One. And a hundred standing around saying (read with bitterly weary bitchy overtones) “I could have done that better”.
That house. What kind of freaking pervert would live in a house with no walls? Like every time you fart the world has to see? Must you really display spraying the laundry with Shout? I always thought it very strange. And it’s a famous house. If memory serves it’s called the Pervert Glass House.
@Prommie:
no prom, they called it “manifest destiny” and i was in 4th grade and said, what the fuck kinda shit is that? and i remember this pre-holocaust history very well because it was presented as some sort of point of pride that nauseated me. i loved ya in 4th grade reds.xo jen
@Benedick:
that’s hilarious.
now can we get back to ilya’s peen?
did you have a close encounter?
you have no idea what this means to me.
i’m one degree from ilya!
nevermind, just picked up your answer.
ya could have made something up. *sniff*
@baked: You right.
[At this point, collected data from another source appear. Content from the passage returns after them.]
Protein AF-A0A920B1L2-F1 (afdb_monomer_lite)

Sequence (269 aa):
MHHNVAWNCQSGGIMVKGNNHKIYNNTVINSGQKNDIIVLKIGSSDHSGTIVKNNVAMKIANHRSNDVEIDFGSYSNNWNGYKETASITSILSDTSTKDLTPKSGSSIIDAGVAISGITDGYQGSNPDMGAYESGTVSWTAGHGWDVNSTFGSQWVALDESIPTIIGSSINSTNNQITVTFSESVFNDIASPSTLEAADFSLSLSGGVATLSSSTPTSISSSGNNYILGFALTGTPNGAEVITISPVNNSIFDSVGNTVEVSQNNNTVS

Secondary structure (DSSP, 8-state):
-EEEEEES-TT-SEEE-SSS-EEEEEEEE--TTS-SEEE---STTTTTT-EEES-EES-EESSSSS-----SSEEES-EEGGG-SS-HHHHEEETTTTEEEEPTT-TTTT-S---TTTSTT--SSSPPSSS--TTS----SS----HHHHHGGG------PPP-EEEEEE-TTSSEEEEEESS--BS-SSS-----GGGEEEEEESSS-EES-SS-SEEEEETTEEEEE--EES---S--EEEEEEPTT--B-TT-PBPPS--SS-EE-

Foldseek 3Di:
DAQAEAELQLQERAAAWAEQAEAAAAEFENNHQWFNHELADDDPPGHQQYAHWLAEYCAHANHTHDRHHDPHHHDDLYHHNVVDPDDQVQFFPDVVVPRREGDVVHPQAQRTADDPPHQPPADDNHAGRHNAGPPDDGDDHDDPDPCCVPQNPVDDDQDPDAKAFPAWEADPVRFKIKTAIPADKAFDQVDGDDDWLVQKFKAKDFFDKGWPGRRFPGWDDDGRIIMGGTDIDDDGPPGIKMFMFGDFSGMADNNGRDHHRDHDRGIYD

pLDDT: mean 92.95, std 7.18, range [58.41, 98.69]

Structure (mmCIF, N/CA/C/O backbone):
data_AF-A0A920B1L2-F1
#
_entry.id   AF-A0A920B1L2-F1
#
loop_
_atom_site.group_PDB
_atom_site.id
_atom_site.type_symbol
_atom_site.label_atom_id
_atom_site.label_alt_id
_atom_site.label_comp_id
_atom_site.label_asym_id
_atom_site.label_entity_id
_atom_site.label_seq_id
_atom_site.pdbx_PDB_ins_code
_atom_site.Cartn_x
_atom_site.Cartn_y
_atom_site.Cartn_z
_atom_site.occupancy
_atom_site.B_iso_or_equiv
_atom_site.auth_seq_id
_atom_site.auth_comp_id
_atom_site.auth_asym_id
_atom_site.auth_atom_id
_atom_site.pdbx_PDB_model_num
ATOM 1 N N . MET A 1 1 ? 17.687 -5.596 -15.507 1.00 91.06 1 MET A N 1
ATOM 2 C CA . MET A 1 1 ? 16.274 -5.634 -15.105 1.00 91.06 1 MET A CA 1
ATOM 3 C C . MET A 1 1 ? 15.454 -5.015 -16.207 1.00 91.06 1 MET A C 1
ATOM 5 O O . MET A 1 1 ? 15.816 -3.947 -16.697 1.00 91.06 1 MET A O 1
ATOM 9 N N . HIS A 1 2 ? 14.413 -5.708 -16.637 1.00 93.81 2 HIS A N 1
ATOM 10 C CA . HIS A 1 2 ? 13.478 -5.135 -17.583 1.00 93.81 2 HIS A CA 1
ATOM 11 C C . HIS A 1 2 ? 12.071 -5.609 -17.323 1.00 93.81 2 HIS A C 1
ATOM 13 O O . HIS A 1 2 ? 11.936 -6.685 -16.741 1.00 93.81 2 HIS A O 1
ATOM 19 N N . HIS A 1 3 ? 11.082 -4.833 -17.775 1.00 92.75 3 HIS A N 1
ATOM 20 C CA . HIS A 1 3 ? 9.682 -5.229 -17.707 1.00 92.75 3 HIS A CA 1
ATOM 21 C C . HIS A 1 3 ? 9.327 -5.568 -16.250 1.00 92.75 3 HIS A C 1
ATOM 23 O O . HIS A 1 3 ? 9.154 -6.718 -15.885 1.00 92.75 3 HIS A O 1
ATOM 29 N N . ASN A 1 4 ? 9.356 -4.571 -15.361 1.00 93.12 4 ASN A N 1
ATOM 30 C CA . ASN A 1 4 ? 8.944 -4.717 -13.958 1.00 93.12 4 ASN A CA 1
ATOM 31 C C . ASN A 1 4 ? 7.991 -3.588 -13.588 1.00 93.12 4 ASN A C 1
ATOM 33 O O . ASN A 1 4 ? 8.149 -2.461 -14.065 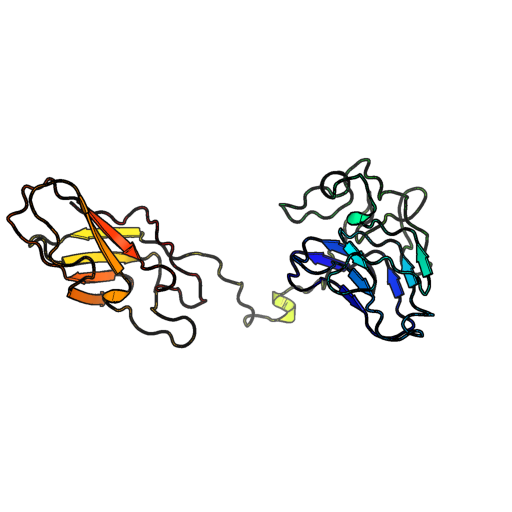1.00 93.12 4 ASN A O 1
ATOM 37 N N . VAL A 1 5 ? 7.060 -3.889 -12.688 1.00 92.12 5 VAL A N 1
ATOM 38 C CA . VAL A 1 5 ? 6.186 -2.905 -12.055 1.00 92.12 5 VAL A CA 1
ATOM 39 C C . VAL A 1 5 ? 6.534 -2.795 -10.581 1.00 92.12 5 VAL A C 1
ATOM 41 O O . VAL A 1 5 ? 6.638 -3.804 -9.888 1.00 92.12 5 VAL A O 1
ATOM 44 N N . ALA A 1 6 ? 6.685 -1.565 -10.103 1.00 91.69 6 ALA A N 1
ATOM 45 C CA . ALA A 1 6 ? 6.759 -1.265 -8.681 1.00 91.69 6 ALA A CA 1
ATOM 46 C C . ALA A 1 6 ? 5.835 -0.083 -8.365 1.00 91.69 6 ALA A C 1
ATOM 48 O O . ALA A 1 6 ? 5.838 0.937 -9.056 1.00 91.69 6 ALA A O 1
ATOM 49 N N . TRP A 1 7 ? 5.011 -0.238 -7.332 1.00 90.44 7 TRP A N 1
ATOM 50 C CA . TRP A 1 7 ? 3.985 0.729 -6.954 1.00 90.44 7 TRP A CA 1
ATOM 51 C C . TRP A 1 7 ? 3.921 0.865 -5.437 1.00 90.44 7 TRP A C 1
ATOM 53 O O . TRP A 1 7 ? 4.009 -0.132 -4.722 1.00 90.44 7 TRP A O 1
ATOM 63 N N . ASN A 1 8 ? 3.749 2.097 -4.953 1.00 89.12 8 ASN A N 1
ATOM 64 C CA . ASN A 1 8 ? 3.646 2.413 -3.523 1.00 89.12 8 ASN A CA 1
ATOM 65 C C . ASN A 1 8 ? 4.856 1.939 -2.693 1.00 89.12 8 ASN A C 1
ATOM 67 O O . ASN A 1 8 ? 4.758 1.630 -1.505 1.00 89.12 8 ASN A O 1
ATOM 71 N N . CYS A 1 9 ? 6.031 1.882 -3.321 1.00 89.06 9 CYS A N 1
ATOM 72 C CA . CYS A 1 9 ? 7.277 1.543 -2.651 1.00 89.06 9 CYS A CA 1
ATOM 73 C C . CYS A 1 9 ? 7.796 2.783 -1.914 1.00 89.06 9 CYS A C 1
ATOM 75 O O . CYS A 1 9 ? 8.615 3.523 -2.450 1.00 89.06 9 CYS A O 1
ATOM 77 N N . GLN A 1 10 ? 7.327 3.023 -0.686 1.00 85.88 10 GLN A N 1
ATOM 78 C CA . GLN A 1 10 ? 7.562 4.251 0.104 1.00 85.88 10 GLN A CA 1
ATOM 79 C C . GLN A 1 10 ? 9.034 4.710 0.241 1.00 85.88 10 GLN A C 1
ATOM 81 O O . GLN A 1 10 ? 9.297 5.837 0.662 1.00 85.88 10 GLN A O 1
ATOM 86 N N . SER A 1 11 ? 10.004 3.852 -0.092 1.00 87.25 11 SER A N 1
ATOM 87 C CA . SER A 1 11 ? 11.448 4.125 -0.039 1.00 87.25 11 SER A CA 1
ATOM 88 C C . SER 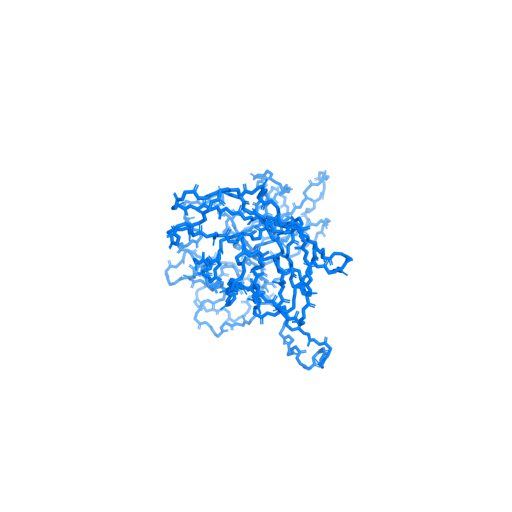A 1 11 ? 12.168 4.024 -1.398 1.00 87.25 11 SER A C 1
ATOM 90 O O . SER A 1 11 ? 13.392 3.872 -1.430 1.00 87.25 11 SER A O 1
ATOM 92 N N . GLY A 1 12 ? 11.436 4.161 -2.507 1.00 86.75 12 GLY A N 1
ATOM 93 C CA . GLY A 1 12 ? 11.934 3.970 -3.875 1.00 86.75 12 GLY A CA 1
ATOM 94 C C . GLY A 1 12 ? 11.600 2.572 -4.393 1.00 86.75 12 GLY A C 1
ATOM 95 O O . GLY A 1 12 ? 11.729 1.598 -3.652 1.00 86.75 12 GLY A O 1
ATOM 96 N N . GLY A 1 13 ? 11.161 2.462 -5.650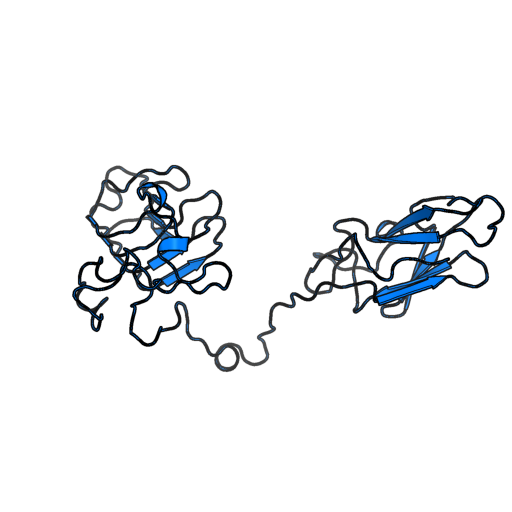 1.00 92.94 13 GLY A N 1
ATOM 97 C CA . GLY A 1 13 ? 10.790 1.173 -6.243 1.00 92.94 13 GLY A CA 1
ATOM 98 C C . GLY A 1 13 ? 11.979 0.412 -6.825 1.00 92.94 13 GLY A C 1
ATOM 99 O O . GLY A 1 13 ? 12.139 -0.778 -6.569 1.00 92.94 13 GLY A O 1
ATOM 100 N N . ILE A 1 14 ? 12.861 1.095 -7.560 1.00 95.50 14 ILE A N 1
ATOM 101 C CA . ILE A 1 14 ? 14.099 0.511 -8.092 1.00 95.50 14 ILE A CA 1
ATOM 102 C C . ILE A 1 14 ? 15.288 1.317 -7.578 1.00 95.50 14 ILE A C 1
ATOM 104 O O . ILE A 1 14 ? 15.384 2.514 -7.830 1.00 95.50 14 ILE A O 1
ATOM 108 N N . MET A 1 15 ? 16.239 0.656 -6.912 1.00 95.00 15 MET A N 1
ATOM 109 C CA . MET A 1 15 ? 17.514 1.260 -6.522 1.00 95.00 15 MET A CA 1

I could have made something up. But I respect you too much for that.
Would it help to hear about his glass eye?
@redmanlaw: Similar to how many Episcopalians it takes to change a light bulb: Three. One to mix the drinks, one to call the electrician, and one to talk about how much better the old light bulb was.
@redmanlaw:
I’m not surprised. An M-4 barking in your ear without hearing protection is the least of one’s problems.